### Data for this task
----------

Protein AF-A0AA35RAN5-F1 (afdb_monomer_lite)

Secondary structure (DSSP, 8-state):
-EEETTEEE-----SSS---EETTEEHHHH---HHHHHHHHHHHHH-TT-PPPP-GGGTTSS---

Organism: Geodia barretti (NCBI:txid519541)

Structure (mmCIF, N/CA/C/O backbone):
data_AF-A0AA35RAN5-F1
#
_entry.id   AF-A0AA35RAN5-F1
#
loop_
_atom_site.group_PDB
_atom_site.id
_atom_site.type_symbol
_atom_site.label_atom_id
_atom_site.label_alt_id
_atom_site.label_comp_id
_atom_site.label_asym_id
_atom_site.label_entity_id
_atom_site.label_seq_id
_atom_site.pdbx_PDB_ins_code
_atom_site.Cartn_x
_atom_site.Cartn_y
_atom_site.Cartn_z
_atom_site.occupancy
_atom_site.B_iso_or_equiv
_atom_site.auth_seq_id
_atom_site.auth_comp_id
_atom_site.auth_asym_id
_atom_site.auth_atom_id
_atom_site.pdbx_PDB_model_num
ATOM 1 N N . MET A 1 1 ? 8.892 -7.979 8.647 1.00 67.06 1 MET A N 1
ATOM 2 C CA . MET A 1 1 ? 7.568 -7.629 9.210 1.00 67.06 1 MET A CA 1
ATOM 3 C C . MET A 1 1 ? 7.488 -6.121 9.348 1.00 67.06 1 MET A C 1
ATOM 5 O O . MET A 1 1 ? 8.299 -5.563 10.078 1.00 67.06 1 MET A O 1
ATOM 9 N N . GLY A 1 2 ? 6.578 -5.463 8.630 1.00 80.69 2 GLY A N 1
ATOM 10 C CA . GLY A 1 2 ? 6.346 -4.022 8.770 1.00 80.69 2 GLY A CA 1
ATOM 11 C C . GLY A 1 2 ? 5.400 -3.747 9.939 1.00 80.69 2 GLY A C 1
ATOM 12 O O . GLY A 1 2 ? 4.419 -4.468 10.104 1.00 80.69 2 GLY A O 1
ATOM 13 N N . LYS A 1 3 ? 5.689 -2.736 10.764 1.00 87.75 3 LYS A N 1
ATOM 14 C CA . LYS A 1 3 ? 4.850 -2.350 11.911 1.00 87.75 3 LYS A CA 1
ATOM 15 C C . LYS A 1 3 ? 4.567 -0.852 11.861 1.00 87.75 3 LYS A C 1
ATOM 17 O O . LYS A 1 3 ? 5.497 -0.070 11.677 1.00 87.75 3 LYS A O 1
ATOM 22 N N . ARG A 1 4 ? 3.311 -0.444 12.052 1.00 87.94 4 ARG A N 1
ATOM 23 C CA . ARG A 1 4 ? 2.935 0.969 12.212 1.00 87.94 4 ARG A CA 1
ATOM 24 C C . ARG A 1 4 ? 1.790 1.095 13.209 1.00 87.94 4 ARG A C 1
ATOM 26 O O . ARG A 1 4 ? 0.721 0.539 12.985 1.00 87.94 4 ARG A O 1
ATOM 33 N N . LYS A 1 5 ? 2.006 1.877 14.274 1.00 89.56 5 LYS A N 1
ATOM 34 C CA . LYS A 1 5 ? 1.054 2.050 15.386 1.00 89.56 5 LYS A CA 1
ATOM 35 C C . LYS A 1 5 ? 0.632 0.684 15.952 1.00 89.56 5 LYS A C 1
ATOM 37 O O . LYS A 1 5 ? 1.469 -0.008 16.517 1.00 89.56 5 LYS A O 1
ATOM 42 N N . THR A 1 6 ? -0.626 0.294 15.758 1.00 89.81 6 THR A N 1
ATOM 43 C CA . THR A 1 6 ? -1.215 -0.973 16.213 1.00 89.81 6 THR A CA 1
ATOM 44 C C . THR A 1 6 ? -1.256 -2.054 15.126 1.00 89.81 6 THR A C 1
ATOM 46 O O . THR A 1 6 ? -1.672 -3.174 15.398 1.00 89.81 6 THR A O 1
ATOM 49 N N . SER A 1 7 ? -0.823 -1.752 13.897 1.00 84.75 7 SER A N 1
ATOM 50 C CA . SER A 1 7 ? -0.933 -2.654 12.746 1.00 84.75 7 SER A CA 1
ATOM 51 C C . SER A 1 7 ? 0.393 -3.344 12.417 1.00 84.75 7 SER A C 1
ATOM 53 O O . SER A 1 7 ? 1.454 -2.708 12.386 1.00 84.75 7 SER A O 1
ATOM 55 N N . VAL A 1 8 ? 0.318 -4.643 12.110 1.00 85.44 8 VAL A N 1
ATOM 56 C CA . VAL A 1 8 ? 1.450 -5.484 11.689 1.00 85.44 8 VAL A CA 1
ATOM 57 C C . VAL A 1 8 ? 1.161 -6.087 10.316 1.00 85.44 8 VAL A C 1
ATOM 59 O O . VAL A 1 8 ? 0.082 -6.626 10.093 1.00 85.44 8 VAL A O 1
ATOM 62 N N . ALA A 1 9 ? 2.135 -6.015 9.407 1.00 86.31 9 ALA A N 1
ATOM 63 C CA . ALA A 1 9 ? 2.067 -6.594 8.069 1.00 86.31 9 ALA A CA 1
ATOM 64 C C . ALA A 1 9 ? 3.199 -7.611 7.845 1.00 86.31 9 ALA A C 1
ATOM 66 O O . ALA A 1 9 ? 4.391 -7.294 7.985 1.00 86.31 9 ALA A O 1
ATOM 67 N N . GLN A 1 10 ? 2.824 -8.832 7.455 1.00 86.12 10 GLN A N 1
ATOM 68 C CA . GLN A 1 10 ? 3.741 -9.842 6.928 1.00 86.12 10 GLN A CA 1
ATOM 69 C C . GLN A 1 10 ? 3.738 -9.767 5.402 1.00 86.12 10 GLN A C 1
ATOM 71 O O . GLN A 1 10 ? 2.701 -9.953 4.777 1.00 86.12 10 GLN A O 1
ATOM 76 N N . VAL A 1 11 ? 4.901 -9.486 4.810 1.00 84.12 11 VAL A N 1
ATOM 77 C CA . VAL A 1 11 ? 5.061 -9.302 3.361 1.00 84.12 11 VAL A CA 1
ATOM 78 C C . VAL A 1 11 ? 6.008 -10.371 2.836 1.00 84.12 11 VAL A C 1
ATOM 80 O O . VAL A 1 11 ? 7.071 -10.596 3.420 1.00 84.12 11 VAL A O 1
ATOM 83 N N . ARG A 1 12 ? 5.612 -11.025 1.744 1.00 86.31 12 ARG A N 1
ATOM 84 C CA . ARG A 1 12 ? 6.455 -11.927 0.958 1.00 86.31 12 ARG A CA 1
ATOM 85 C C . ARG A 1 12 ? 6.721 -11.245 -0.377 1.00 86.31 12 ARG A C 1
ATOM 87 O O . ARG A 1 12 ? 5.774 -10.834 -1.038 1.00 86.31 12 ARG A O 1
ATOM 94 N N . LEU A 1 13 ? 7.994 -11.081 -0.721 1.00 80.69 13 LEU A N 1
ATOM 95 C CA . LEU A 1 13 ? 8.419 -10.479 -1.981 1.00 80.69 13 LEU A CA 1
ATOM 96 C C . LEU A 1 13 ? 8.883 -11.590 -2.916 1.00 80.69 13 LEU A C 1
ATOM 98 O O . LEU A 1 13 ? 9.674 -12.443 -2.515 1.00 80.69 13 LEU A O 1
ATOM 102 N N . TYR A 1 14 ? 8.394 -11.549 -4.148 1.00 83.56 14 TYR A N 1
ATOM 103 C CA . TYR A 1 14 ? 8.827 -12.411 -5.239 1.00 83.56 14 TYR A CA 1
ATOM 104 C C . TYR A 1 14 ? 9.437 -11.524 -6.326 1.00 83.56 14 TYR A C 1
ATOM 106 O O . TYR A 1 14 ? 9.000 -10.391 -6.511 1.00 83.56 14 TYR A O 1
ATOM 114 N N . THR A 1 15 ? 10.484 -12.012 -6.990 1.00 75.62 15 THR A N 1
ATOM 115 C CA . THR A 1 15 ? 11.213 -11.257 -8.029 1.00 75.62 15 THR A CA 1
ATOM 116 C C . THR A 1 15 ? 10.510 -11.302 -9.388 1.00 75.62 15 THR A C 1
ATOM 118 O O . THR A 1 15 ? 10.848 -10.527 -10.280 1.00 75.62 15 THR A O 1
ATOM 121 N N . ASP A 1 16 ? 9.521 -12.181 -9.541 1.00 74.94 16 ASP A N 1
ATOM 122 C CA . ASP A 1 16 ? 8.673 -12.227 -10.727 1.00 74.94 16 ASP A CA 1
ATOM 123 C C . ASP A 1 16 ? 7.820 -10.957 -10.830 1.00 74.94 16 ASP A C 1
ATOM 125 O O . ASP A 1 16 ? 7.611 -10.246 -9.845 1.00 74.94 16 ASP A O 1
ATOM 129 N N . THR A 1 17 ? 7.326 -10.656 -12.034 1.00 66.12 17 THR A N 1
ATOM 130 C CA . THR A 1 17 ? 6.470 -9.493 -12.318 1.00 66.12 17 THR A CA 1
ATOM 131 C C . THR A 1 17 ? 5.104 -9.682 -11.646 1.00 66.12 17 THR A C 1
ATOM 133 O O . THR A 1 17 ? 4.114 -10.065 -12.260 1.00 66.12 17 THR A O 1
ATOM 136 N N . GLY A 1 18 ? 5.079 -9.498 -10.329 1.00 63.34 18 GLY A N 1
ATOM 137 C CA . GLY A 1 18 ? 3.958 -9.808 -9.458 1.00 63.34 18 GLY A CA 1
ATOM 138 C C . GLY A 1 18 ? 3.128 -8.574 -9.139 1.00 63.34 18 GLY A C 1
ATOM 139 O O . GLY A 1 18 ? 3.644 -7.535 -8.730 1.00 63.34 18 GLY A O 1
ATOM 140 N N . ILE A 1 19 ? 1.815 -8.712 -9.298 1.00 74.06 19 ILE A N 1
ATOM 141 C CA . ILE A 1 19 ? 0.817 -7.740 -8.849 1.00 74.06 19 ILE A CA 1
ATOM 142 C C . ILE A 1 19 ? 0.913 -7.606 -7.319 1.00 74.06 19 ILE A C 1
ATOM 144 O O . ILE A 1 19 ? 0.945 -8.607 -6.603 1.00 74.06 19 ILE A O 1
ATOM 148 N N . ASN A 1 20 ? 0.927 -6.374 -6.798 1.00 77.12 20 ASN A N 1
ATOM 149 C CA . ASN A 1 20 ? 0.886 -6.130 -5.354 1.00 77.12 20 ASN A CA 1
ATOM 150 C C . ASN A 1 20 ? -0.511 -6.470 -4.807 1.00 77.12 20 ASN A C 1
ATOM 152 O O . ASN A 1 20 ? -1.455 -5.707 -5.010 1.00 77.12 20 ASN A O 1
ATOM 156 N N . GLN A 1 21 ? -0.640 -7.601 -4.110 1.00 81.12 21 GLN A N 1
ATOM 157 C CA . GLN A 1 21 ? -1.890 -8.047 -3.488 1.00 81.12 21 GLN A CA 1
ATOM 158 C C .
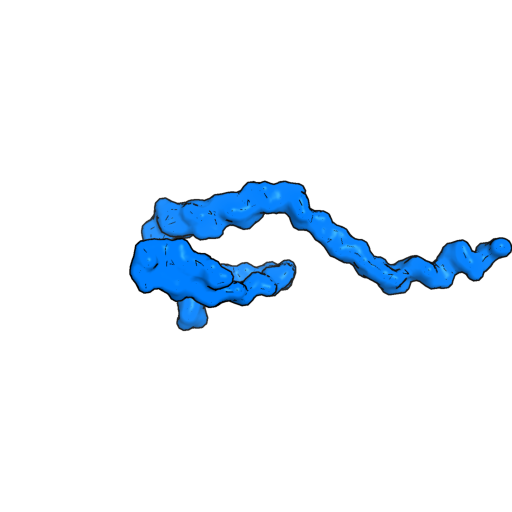 GLN A 1 21 ? -1.812 -7.988 -1.960 1.00 81.12 21 GLN A C 1
ATOM 160 O O . GLN A 1 21 ? -0.794 -8.328 -1.355 1.00 81.12 21 GLN A O 1
ATOM 165 N N . VAL A 1 22 ? -2.916 -7.600 -1.321 1.00 83.00 22 VAL A N 1
ATOM 166 C CA . VAL A 1 22 ? -3.069 -7.552 0.137 1.00 83.00 22 VAL A CA 1
ATOM 167 C C . VAL A 1 22 ? -4.262 -8.418 0.515 1.00 83.00 22 VAL A C 1
ATOM 169 O O . VAL A 1 22 ? -5.379 -8.166 0.076 1.00 83.00 22 VAL A O 1
ATOM 172 N N . ASN A 1 23 ? -4.034 -9.469 1.308 1.00 84.06 23 ASN A N 1
ATOM 173 C CA . ASN A 1 23 ? -5.064 -10.448 1.690 1.00 84.06 23 ASN A CA 1
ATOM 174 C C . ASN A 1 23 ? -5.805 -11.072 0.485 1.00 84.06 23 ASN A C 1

----------

### Required action
Output the lines above exactly, but only those between the line holding "ATOM 139 O O" and the line holding "ATOM 141 C CA", inclusive.

### Response to this task
ATOM 139 O O . GLY A 1 18 ? 3.644 -7.535 -8.730 1.00 63.34 18 GLY A O 1
ATOM 140 N N . ILE A 1 19 ? 1.815 -8.712 -9.298 1.00 74.06 19 ILE A N 1
ATOM 141 C CA . ILE A 1 19 ? 0.817 -7.740 -8.849 1.00 74.06 19 ILE A CA 1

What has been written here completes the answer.